Although there had been a few studies on convection with inclined magnetic fields, there was no work on the above in the wall-attached convection regime before. We employed a linear stability analysis and direct numerical simulations to study the characteristics of the wall-modes in thermal convection in a rectangular box under strong and inclined magnetic fields. The walls of the convection cell were electrically insulated. The stability analysis assumed periodicity in the direction perpendicular to the plane of the homogeneous magnetic field. Our study showed that for a fixed vertical magnetic field, the imposition of horizontal magnetic fields results in an increase of the critical Rayleigh number along with a decrease in the wavelength of the wall modes. The wall modes became tilted along the direction of the resulting magnetic fields and, therefore, extended further into the bulk as the horizontal magnetic field was increased. Once the modes localized on the opposite walls started to interact, the critical Rayleigh number decreased again and eventually dropped below the value for onset with a purely vertical field. We found that for sufficiently strong horizontal magnetic fields, the steady wall modes occupy the entire bulk, and therefore, convection is no longer restricted to the sidewalls. The above results are confirmed by direct numerical simulations of the nonlinear evolution of magnetoconvection. A manuscript on our work has been published in the Journal of Fluid Mechanics 979, A53 (2024).

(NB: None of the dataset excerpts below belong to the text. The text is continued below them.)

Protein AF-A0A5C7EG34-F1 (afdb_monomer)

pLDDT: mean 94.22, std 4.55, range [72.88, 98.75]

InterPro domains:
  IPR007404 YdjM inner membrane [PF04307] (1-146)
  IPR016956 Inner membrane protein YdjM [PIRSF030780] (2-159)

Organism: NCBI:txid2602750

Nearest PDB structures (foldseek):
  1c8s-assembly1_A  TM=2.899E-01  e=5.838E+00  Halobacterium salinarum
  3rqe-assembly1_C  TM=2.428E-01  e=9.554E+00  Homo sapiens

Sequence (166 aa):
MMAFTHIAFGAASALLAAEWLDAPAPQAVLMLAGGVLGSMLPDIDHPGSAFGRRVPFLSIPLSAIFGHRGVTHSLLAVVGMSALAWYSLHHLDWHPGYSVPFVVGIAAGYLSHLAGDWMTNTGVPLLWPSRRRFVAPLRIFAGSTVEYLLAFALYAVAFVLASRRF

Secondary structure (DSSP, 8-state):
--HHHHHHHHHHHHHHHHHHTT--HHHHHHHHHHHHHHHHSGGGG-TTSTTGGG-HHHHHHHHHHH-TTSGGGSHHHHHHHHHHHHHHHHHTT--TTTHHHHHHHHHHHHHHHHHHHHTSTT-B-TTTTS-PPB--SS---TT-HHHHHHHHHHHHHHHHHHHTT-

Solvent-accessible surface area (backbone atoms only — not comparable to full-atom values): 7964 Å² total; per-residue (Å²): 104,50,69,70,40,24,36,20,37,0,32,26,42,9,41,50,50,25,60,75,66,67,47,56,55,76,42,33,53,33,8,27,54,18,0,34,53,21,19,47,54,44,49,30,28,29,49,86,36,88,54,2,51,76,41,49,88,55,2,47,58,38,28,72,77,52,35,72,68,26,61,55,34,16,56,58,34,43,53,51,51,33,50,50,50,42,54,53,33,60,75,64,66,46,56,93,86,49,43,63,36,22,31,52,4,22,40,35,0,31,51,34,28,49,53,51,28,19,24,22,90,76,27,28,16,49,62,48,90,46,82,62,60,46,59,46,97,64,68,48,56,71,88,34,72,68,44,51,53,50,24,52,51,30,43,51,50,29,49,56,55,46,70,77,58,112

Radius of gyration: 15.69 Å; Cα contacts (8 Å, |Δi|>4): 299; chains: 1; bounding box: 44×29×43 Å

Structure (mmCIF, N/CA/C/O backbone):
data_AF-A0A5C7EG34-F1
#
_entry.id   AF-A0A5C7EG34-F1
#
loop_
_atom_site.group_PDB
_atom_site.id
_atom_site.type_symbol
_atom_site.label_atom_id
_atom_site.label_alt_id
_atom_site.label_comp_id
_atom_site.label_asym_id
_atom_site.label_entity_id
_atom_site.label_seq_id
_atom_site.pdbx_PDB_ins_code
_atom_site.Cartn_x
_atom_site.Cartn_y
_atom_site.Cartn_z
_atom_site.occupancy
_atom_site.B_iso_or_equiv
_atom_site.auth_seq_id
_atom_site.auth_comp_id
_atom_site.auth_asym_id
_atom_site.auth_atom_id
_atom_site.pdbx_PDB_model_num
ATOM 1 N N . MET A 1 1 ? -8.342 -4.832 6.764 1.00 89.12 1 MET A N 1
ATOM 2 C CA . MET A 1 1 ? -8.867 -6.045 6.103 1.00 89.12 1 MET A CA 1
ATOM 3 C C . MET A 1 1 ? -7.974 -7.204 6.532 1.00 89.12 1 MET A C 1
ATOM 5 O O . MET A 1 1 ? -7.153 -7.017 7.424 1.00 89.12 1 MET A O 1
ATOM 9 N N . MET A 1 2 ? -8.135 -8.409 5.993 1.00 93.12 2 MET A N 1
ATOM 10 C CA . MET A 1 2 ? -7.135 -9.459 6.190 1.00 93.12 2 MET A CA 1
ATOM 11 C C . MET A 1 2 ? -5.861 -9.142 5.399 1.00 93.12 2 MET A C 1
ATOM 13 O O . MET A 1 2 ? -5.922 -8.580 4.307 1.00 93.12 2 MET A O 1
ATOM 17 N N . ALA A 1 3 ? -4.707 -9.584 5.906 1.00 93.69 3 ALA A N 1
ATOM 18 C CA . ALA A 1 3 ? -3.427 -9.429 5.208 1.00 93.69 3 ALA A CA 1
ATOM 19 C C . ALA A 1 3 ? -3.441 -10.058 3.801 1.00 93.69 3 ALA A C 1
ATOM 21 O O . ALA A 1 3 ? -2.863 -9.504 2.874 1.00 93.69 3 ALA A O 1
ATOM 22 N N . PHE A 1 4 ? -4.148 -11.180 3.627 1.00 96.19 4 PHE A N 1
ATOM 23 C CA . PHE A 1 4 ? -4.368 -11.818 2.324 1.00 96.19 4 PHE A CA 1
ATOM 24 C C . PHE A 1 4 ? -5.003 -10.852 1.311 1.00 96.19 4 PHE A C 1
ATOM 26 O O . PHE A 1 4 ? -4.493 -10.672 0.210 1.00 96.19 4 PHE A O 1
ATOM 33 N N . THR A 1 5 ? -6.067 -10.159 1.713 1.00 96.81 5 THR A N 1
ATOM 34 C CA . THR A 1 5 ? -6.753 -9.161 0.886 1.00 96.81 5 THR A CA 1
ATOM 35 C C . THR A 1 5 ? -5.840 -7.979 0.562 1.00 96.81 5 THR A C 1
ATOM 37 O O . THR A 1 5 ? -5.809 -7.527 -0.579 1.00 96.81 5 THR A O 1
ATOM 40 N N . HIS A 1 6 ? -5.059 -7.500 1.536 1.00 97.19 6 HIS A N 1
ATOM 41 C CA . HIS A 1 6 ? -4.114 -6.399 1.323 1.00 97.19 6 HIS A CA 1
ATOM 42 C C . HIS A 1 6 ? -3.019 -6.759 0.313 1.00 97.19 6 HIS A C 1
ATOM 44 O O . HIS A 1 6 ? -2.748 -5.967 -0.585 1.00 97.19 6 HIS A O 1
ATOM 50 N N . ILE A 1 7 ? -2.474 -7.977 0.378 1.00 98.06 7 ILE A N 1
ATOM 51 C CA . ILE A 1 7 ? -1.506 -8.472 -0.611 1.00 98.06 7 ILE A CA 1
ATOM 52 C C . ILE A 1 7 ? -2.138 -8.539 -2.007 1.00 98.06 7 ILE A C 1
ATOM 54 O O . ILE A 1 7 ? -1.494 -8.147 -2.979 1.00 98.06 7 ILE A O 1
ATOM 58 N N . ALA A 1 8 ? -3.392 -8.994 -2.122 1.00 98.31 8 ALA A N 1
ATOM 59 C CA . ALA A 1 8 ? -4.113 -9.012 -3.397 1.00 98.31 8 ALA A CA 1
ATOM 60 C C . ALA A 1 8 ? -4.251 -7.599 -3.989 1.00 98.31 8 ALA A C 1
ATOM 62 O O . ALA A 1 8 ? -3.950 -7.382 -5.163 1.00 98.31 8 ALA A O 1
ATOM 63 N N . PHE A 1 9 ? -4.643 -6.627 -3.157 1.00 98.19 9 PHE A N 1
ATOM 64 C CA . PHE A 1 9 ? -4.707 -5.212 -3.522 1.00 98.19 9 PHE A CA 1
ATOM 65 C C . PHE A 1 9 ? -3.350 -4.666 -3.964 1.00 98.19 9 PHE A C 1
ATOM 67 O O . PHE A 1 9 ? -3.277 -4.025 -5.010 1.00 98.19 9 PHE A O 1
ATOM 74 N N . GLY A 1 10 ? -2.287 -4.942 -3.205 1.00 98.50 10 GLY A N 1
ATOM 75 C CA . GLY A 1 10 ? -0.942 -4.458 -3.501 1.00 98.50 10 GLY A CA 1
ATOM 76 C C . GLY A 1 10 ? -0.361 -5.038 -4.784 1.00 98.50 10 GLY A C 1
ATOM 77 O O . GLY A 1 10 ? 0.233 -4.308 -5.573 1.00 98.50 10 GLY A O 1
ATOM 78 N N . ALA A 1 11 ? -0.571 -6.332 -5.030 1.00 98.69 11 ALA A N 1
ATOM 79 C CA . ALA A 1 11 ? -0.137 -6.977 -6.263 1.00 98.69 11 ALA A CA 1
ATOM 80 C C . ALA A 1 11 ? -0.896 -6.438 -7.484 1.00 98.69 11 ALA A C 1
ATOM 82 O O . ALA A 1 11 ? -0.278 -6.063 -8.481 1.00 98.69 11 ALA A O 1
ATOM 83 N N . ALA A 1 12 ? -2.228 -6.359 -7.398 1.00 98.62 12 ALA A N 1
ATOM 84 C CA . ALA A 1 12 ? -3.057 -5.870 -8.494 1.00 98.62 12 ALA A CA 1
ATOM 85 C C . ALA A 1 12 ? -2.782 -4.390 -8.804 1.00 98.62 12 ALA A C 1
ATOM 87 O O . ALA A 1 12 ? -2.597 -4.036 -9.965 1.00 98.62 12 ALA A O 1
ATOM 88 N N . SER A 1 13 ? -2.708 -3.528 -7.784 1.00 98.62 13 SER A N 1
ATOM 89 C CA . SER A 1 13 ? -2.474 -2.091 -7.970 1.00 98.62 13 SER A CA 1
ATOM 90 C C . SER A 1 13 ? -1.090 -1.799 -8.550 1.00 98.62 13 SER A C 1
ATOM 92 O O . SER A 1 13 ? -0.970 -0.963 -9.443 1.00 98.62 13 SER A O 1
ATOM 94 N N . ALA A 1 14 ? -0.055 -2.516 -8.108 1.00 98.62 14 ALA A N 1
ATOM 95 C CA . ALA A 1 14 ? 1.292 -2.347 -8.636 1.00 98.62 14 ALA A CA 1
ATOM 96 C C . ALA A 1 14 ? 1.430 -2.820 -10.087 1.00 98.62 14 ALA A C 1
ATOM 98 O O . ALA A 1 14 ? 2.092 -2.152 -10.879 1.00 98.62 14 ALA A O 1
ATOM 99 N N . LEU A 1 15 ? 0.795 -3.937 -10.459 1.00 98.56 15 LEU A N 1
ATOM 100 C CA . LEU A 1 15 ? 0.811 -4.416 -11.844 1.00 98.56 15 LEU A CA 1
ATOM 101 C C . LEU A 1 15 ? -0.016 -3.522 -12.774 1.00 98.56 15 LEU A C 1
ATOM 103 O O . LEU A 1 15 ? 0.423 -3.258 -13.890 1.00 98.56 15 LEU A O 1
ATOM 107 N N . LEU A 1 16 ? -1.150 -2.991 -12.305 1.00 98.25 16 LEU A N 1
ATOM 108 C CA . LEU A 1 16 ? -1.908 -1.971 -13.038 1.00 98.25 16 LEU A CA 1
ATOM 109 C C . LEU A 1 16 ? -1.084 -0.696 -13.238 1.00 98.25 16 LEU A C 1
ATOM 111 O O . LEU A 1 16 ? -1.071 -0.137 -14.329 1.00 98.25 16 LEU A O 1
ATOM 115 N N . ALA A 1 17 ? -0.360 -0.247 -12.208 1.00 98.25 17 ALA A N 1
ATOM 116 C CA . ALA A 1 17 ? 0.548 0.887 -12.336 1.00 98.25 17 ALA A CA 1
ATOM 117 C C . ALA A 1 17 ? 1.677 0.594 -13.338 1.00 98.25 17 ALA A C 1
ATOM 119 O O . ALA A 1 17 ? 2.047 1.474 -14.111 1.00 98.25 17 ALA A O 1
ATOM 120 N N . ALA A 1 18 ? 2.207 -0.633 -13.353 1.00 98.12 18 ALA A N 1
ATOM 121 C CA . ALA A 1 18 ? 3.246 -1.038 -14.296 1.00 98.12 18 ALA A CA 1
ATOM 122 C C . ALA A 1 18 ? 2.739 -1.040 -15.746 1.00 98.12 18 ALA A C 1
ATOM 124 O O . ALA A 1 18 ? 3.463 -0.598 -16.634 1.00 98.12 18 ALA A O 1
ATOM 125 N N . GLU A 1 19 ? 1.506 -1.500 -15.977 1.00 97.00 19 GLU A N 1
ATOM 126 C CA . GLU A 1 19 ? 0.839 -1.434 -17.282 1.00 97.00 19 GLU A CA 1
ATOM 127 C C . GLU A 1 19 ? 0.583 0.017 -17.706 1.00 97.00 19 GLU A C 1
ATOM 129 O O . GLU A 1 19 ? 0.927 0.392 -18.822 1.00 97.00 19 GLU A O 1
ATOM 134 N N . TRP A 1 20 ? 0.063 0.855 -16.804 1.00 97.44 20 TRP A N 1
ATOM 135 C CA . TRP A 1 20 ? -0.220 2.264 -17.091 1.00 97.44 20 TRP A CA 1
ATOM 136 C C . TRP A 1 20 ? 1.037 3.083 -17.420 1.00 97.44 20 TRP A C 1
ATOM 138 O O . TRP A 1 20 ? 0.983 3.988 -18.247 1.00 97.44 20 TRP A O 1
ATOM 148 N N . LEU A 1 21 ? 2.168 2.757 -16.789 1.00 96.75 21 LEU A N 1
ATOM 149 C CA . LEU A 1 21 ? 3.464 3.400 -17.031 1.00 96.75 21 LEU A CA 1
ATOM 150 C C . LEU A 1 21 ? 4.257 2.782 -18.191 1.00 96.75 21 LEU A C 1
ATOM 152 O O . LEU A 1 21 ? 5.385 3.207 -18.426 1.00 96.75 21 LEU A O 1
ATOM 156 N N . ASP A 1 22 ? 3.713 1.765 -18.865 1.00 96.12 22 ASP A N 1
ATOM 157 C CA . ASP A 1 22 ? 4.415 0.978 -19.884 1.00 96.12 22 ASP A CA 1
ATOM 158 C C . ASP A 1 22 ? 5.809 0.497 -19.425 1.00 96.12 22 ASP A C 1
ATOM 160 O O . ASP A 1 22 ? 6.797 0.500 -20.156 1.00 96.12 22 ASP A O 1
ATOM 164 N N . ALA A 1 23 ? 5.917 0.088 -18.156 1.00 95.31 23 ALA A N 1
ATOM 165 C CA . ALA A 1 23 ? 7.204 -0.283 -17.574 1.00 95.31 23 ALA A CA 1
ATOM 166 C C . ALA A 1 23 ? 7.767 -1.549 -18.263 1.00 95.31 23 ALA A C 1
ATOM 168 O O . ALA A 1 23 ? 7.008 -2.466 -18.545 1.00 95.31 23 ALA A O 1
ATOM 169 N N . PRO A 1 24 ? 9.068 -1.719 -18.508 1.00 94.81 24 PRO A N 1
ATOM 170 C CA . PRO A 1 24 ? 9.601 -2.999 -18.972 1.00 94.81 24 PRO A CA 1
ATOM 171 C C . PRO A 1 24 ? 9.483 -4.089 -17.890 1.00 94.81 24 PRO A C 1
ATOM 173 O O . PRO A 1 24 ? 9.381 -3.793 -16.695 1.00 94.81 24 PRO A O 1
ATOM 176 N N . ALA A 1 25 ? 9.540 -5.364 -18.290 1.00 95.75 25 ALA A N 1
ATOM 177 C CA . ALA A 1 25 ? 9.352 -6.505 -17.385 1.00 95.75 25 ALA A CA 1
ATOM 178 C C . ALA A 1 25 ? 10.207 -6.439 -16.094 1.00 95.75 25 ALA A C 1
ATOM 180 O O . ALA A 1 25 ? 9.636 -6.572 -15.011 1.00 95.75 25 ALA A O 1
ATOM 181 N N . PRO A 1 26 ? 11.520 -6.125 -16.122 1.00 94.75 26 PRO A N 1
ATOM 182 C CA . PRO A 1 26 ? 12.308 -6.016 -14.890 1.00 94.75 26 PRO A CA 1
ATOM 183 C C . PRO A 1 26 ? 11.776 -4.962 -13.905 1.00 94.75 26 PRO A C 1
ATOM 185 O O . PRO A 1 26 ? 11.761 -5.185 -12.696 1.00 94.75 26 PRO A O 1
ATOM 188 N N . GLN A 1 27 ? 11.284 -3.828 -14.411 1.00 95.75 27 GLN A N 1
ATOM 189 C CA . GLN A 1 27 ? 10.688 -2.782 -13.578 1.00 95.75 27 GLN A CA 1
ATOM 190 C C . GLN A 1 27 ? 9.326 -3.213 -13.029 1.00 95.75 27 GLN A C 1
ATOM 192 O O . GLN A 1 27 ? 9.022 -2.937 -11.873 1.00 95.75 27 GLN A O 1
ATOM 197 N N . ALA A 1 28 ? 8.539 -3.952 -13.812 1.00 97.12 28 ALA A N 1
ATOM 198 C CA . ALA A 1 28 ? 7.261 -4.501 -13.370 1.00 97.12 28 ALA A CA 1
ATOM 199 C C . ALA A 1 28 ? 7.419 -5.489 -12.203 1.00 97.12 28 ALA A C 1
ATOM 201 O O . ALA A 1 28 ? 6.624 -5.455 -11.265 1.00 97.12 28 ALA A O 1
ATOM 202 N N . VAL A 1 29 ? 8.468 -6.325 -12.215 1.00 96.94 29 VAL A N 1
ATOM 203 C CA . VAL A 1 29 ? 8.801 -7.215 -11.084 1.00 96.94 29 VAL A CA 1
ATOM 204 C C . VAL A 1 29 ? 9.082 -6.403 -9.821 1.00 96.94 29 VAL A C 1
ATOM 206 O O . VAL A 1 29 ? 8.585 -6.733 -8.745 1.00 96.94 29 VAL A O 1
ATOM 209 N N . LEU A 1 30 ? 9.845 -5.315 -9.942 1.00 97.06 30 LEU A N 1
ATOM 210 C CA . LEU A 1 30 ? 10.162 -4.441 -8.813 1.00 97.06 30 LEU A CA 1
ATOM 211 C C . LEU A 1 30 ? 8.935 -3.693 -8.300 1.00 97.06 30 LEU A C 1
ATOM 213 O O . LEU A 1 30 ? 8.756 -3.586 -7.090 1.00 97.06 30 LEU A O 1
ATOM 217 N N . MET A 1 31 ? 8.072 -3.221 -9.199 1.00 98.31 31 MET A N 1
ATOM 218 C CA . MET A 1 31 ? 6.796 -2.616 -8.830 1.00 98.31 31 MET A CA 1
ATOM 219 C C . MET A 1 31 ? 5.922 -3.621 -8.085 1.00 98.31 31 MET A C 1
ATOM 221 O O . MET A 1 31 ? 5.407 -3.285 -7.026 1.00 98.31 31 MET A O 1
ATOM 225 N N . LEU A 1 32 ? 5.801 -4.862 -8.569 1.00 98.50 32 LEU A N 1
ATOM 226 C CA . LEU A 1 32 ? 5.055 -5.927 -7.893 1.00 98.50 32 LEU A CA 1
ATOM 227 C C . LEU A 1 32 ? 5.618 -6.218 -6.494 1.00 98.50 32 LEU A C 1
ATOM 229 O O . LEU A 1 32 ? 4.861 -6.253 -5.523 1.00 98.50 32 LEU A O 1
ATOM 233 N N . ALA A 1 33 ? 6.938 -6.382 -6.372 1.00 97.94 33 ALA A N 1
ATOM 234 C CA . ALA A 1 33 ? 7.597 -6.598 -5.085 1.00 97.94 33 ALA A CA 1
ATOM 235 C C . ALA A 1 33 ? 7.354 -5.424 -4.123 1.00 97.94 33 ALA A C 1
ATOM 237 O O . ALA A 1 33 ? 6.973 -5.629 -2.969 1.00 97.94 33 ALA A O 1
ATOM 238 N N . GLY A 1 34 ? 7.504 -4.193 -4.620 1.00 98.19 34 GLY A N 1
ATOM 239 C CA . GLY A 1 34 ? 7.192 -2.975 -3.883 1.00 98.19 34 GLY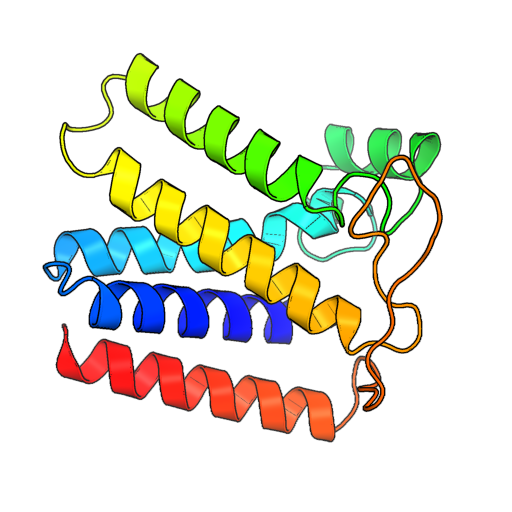 A CA 1
ATOM 240 C C . GLY A 1 34 ? 5.722 -2.908 -3.475 1.00 98.19 34 GLY A C 1
ATOM 241 O O . GLY A 1 34 ? 5.434 -2.574 -2.335 1.00 98.19 34 GLY A O 1
ATOM 242 N N . GLY A 1 35 ? 4.791 -3.286 -4.351 1.00 98.62 35 GLY A N 1
ATOM 243 C CA . GLY A 1 35 ? 3.346 -3.305 -4.108 1.00 98.62 35 GLY A CA 1
ATOM 244 C C . GLY A 1 35 ? 2.938 -4.244 -2.990 1.00 98.62 35 GLY A C 1
ATOM 245 O O . GLY A 1 35 ? 2.225 -3.852 -2.065 1.00 98.62 35 GLY A O 1
ATOM 246 N N . VAL A 1 36 ? 3.443 -5.476 -3.035 1.00 98.31 36 VAL A N 1
ATOM 247 C CA . VAL A 1 36 ? 3.205 -6.466 -1.982 1.00 98.31 36 VAL A CA 1
ATOM 248 C C . VAL A 1 36 ? 3.768 -5.966 -0.654 1.00 98.31 36 VAL A C 1
ATOM 250 O O . VAL A 1 36 ? 3.036 -5.929 0.332 1.00 98.31 36 VAL A O 1
ATOM 253 N N . LEU A 1 37 ? 5.017 -5.494 -0.620 1.00 97.38 37 LEU A N 1
ATOM 254 C CA . LEU A 1 37 ? 5.617 -4.967 0.610 1.00 97.38 37 LE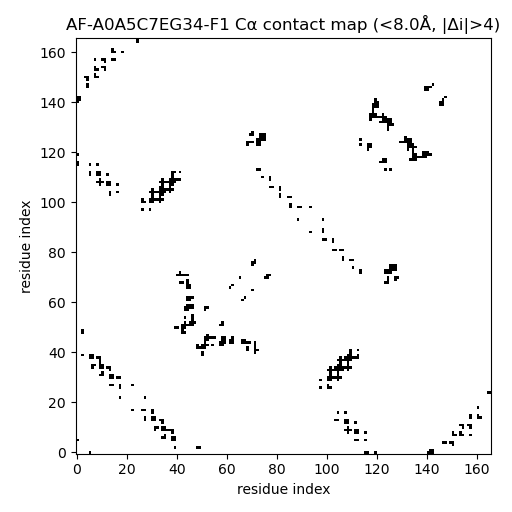U A CA 1
ATOM 255 C C . LEU A 1 37 ? 4.878 -3.726 1.126 1.00 97.38 37 LEU A C 1
ATOM 257 O O . LEU A 1 37 ? 4.517 -3.667 2.298 1.00 97.38 37 LEU A O 1
ATOM 261 N N . GLY A 1 38 ? 4.594 -2.770 0.244 1.00 98.00 38 GLY A N 1
ATOM 262 C CA . GLY A 1 38 ? 3.889 -1.526 0.536 1.00 98.00 38 GLY A CA 1
ATOM 263 C C . GLY A 1 38 ? 2.499 -1.758 1.113 1.00 98.00 38 GLY A C 1
ATOM 264 O O . GLY A 1 38 ? 2.118 -1.075 2.058 1.00 98.00 38 GLY A O 1
ATOM 265 N N . SER A 1 39 ? 1.777 -2.768 0.620 1.00 97.62 39 SER A N 1
ATOM 266 C CA . SER A 1 39 ? 0.472 -3.156 1.169 1.00 97.62 39 SER A CA 1
ATOM 267 C C . SER A 1 39 ? 0.531 -3.756 2.574 1.00 97.62 39 SER A C 1
ATOM 269 O O . SER A 1 39 ? -0.494 -3.852 3.230 1.00 97.62 39 SER A O 1
ATOM 271 N N . MET A 1 40 ? 1.705 -4.169 3.055 1.00 95.56 40 MET A N 1
ATOM 272 C CA . MET A 1 40 ? 1.873 -4.750 4.391 1.00 95.56 40 MET A CA 1
ATOM 273 C C . MET A 1 40 ? 2.445 -3.753 5.407 1.00 95.56 40 MET A C 1
ATOM 275 O O . MET A 1 40 ? 2.346 -3.988 6.611 1.00 95.56 40 MET A O 1
ATOM 279 N N . LEU A 1 41 ? 3.043 -2.650 4.941 1.00 95.62 41 LEU A N 1
ATOM 280 C CA . LEU A 1 41 ? 3.673 -1.641 5.798 1.00 95.62 41 LEU A CA 1
ATOM 281 C C . LEU A 1 41 ? 2.719 -0.987 6.817 1.00 95.62 41 LEU A C 1
ATOM 283 O O . LEU A 1 41 ? 3.148 -0.807 7.958 1.00 95.62 41 LEU A O 1
ATOM 287 N N . PRO A 1 42 ? 1.464 -0.624 6.483 1.00 95.12 42 PRO A N 1
ATOM 288 C CA . PRO A 1 42 ? 0.599 0.094 7.425 1.00 95.12 42 PRO A CA 1
ATOM 289 C C . PRO A 1 42 ? 0.331 -0.691 8.714 1.00 95.12 42 PRO A C 1
ATOM 291 O O . PRO A 1 42 ? 0.370 -0.127 9.812 1.00 95.12 42 PRO A O 1
ATOM 294 N N . ASP A 1 43 ? 0.139 -2.005 8.573 1.00 93.50 43 ASP A N 1
ATOM 295 C CA . ASP A 1 43 ? -0.188 -2.945 9.650 1.00 93.50 43 ASP A CA 1
ATOM 296 C C . ASP A 1 43 ? 1.007 -3.291 10.557 1.00 93.50 43 ASP A C 1
ATOM 298 O O . ASP A 1 43 ? 0.842 -4.033 11.532 1.00 93.50 43 ASP A O 1
ATOM 302 N N . ILE A 1 44 ? 2.210 -2.755 10.297 1.00 92.81 44 ILE A N 1
ATOM 303 C CA . ILE A 1 44 ? 3.345 -2.814 11.242 1.00 92.81 44 ILE A CA 1
ATOM 304 C C . ILE A 1 44 ? 2.947 -2.249 12.612 1.00 92.81 44 ILE A C 1
ATOM 306 O O . ILE A 1 44 ? 3.514 -2.649 13.625 1.00 92.81 44 ILE A O 1
ATOM 310 N N . ASP A 1 45 ? 1.961 -1.351 12.657 1.00 89.38 45 ASP A N 1
ATOM 311 C CA . ASP A 1 45 ? 1.510 -0.669 13.867 1.00 89.38 45 ASP A CA 1
ATOM 312 C C . ASP A 1 45 ? 0.846 -1.567 14.921 1.00 89.38 45 ASP A C 1
ATOM 314 O O . ASP A 1 45 ? 0.627 -1.098 16.034 1.00 89.38 45 ASP A O 1
ATOM 318 N N . HIS A 1 46 ? 0.534 -2.833 14.615 1.00 91.00 46 HIS A N 1
ATOM 319 C CA . HIS A 1 46 ? -0.212 -3.700 15.525 1.00 91.00 46 HIS A CA 1
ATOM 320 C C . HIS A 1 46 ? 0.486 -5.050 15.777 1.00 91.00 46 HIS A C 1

In addition to convection, we also studied the effects of an oscillating magnetic obstacle with different frequencies of oscillation on liquid metal flow in a duct. The Reynolds number was low such that the wake of the stationary magnetic obstacle was steady. The transverse oscillation of the magnet created a sinusoidal time-dependent wake reminiscent of the vortex shedding behind solid obstacles. We examined the behavior of the streamwise and spanwise components of the Lorentz forces as well as the work done by the magnets on the fluid. The frequency of the oscillation of the streamwise component of Lorentz force was twice that of the spanwise component as in the case of lift and drag on solid cylindrical obstacles. The total drag force and the energy transferred from the magnets to the fluid showed a non-monotonic dependence on the frequency of oscillation of the magnetic obstacle indicative of a resonant excitation of the sinusoidal vortex shedding. The above work has been published in the Proceedings in Applied Mathematics and Mechanics, e202300153 (2023).